The transition from artisan to laborer was often enforced through physical and economic violence. The Company employed agents known as Gomastas, who used armed peons to ensure that cotton was grown to British specifications and sold at prices dictated by the Company. Weavers who resisted were often subjected to "flogging" or had their thumbs symbolically and literally incapacitated to prevent them from returning to their craft. This systematic deskilling forced thousands of specialized craftsmen into the ranks of landless agricultural labor, effectively creating a "reserve army" of workers who had no choice but to toil in the sun for the benefit of distant shareholders.
The Shadow of Forced Labor and the Global Link
While "slavery" in the formal sense was abolished in the British Empire in 1833, it was replaced in India by indentured labor and debt bondage. The thirst for Indian raw materials was inextricably linked to the global slave economy. During the American Civil War (1861–1865), when the supply of slave-grown American cotton was cut off, the British intensified their pressure on Indian soil to fill the gap. This "Cotton Famine" in Britain led to the "Deccan Riots" in India, as peasants were pushed beyond their breaking point by moneylenders and colonial tax collectors.
The emotional toll was a profound loss of agency. A vocation that was once a "sacred blend of science and art" was reduced to grueling, repetitive physical labor. The Indian farmer and former weaver became "slaves to the season and the price," their survival dictated by the fluctuating cotton prices on the Liverpool Exchange rather than the needs of their own families. This structural violence laid the foundation for the deep-seated rural poverty that defined the late 19th-century Indian landscape.
The Charkha as a Weapon of Resistance
The story of Indian textiles, however, does not end in tragedy. It eventually evolved into a saga of defiance. By the early 20th century, the Swadeshi movement transformed the humble charkha (spinning wheel) from a tool of survival into a symbol of revolution.
In 1921, Mahatma Gandhi made the call to boycott foreign cloth and burn British-made garments in massive bonfires across the country. He recognized that the colonization of India was, at its heart, a colonization of the Indian vocation. By wearing Khadi—hand-spun, hand-woven cloth—Indians were not just making a fashion statement; they were reclaiming their economic sovereignty and their dignity.

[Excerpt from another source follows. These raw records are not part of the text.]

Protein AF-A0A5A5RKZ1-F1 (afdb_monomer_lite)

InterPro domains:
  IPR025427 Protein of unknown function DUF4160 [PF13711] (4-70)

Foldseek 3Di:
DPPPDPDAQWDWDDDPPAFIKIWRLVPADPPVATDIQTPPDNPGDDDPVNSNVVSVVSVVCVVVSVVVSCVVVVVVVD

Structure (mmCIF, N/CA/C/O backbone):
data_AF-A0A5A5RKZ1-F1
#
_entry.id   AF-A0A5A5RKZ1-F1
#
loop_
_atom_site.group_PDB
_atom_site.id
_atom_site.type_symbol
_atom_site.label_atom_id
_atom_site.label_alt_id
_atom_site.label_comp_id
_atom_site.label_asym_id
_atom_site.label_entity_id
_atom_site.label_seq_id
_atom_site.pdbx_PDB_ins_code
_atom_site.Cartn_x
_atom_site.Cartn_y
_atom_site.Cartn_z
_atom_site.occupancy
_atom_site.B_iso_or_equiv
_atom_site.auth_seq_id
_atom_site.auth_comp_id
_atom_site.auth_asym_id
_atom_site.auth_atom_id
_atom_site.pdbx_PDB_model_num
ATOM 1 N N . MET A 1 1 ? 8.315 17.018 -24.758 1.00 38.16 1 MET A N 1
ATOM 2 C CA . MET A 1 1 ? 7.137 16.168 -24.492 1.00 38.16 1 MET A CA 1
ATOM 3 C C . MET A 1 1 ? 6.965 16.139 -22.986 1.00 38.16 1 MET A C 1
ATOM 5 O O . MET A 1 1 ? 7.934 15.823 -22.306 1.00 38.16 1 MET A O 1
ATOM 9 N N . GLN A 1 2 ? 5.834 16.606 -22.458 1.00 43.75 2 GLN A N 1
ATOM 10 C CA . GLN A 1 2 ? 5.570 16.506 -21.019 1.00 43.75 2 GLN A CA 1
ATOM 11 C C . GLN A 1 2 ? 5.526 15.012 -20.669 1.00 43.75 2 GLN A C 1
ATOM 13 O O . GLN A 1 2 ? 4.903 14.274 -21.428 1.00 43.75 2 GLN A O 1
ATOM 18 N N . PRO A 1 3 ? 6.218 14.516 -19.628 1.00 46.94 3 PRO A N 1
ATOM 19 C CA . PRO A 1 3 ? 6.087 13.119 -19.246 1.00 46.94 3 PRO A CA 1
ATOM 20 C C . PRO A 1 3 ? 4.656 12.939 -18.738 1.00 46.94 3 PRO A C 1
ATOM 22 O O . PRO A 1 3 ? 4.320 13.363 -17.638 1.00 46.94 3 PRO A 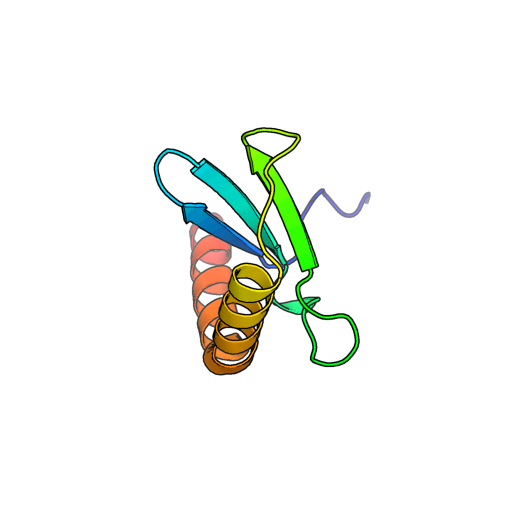O 1
ATOM 25 N N . HIS A 1 4 ? 3.801 12.419 -19.614 1.00 47.06 4 HIS A N 1
ATOM 26 C CA . HIS A 1 4 ? 2.389 12.176 -19.380 1.00 47.06 4 HIS A CA 1
ATOM 27 C C . HIS A 1 4 ? 2.230 11.366 -18.091 1.00 47.06 4 HIS A C 1
ATOM 29 O O . HIS A 1 4 ? 2.845 10.313 -17.970 1.00 47.06 4 HIS A O 1
ATOM 35 N N . ASP A 1 5 ? 1.465 11.928 -17.154 1.00 56.62 5 ASP A N 1
ATOM 36 C CA . ASP A 1 5 ? 0.682 11.417 -16.011 1.00 56.62 5 ASP A CA 1
ATOM 37 C C . ASP A 1 5 ? 0.702 9.921 -15.617 1.00 56.62 5 ASP A C 1
ATOM 39 O O . ASP A 1 5 ? -0.269 9.396 -15.062 1.00 56.62 5 ASP A O 1
ATOM 43 N N . HIS A 1 6 ? 1.792 9.193 -15.833 1.00 64.38 6 HIS A N 1
ATOM 44 C CA . HIS A 1 6 ? 1.923 7.821 -15.376 1.00 64.38 6 HIS A CA 1
ATOM 45 C C . HIS A 1 6 ? 2.233 7.851 -13.885 1.00 64.38 6 HIS A C 1
ATOM 47 O O . HIS A 1 6 ? 3.375 7.985 -13.446 1.00 64.38 6 HIS A O 1
ATOM 53 N N . LEU A 1 7 ? 1.164 7.751 -13.095 1.00 72.31 7 LEU A N 1
ATOM 54 C CA . LEU A 1 7 ? 1.251 7.467 -11.671 1.00 72.31 7 LEU A CA 1
ATOM 55 C C . LEU A 1 7 ? 2.222 6.298 -11.453 1.00 72.31 7 LEU A C 1
ATOM 57 O O . LEU A 1 7 ? 2.123 5.305 -12.182 1.00 72.31 7 LEU A O 1
ATOM 61 N N . PRO A 1 8 ? 3.108 6.373 -10.441 1.00 84.50 8 PRO A N 1
ATOM 62 C CA . PRO A 1 8 ? 4.024 5.283 -10.143 1.00 84.50 8 PRO A CA 1
ATOM 63 C C . PRO A 1 8 ? 3.276 3.955 -9.977 1.00 84.50 8 PRO A C 1
ATOM 65 O O . PRO A 1 8 ? 2.084 3.972 -9.625 1.00 84.50 8 PRO A O 1
ATOM 68 N N . PRO A 1 9 ? 3.952 2.809 -10.171 1.00 89.50 9 PRO A N 1
ATOM 69 C CA . PRO A 1 9 ? 3.327 1.510 -10.007 1.00 89.50 9 PRO A CA 1
ATOM 70 C C . PRO A 1 9 ? 2.611 1.395 -8.667 1.00 89.50 9 PRO A C 1
ATOM 72 O O . PRO A 1 9 ? 3.179 1.634 -7.594 1.00 89.50 9 PRO A O 1
ATOM 75 N N . HIS A 1 10 ? 1.316 1.105 -8.757 1.00 91.94 10 HIS A N 1
ATOM 76 C CA . HIS A 1 10 ? 0.415 1.160 -7.621 1.00 91.94 10 HIS A CA 1
ATOM 77 C C . HIS A 1 10 ? -0.696 0.125 -7.710 1.00 91.94 10 HIS A C 1
ATOM 79 O O . HIS A 1 10 ? -1.080 -0.325 -8.787 1.00 91.94 10 HIS A O 1
ATOM 85 N N . PHE A 1 11 ? -1.273 -0.186 -6.557 1.00 90.94 11 PHE A N 1
ATOM 86 C CA . PHE A 1 11 ? -2.489 -0.981 -6.443 1.00 90.94 11 PHE A CA 1
ATOM 87 C C . PHE A 1 11 ? -3.456 -0.307 -5.473 1.00 90.94 11 PHE A C 1
ATOM 89 O O . PHE A 1 11 ? -3.072 0.577 -4.699 1.00 90.94 11 PHE A O 1
ATOM 96 N N . HIS A 1 12 ? -4.736 -0.661 -5.555 1.00 92.06 12 HIS A N 1
ATOM 97 C CA . HIS A 1 12 ? -5.747 -0.136 -4.639 1.00 92.06 12 HIS A CA 1
ATOM 98 C C . HIS A 1 12 ? -5.984 -1.158 -3.535 1.00 92.06 12 HIS A C 1
ATOM 100 O O . HIS A 1 12 ? -6.263 -2.325 -3.800 1.00 92.06 12 HIS A O 1
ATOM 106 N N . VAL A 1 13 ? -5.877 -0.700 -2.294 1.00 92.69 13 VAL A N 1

Choosing handloom over machine-produced fabric is ultimately an act of reclaiming a stolen legacy. While a machine replicates a pattern with clinical, soulless precision, every yard of handloom carries the "fingerprint" of an artisan—a living link to a vocational tradition that survived centuries of systemic suppression. When you wear handloom, you aren't just wearing fabric; you are wearing a story of resilience that honors the "woven air" of our ancestors and provides a dignified livelihood to the millions of weavers who refused to let their looms fall silent. In a world of disposable fast fashion, handloom is a deliberate choice for sustainability, soul, and sovereignty, proving that the most beautiful things in life are still those that are touched by human hands.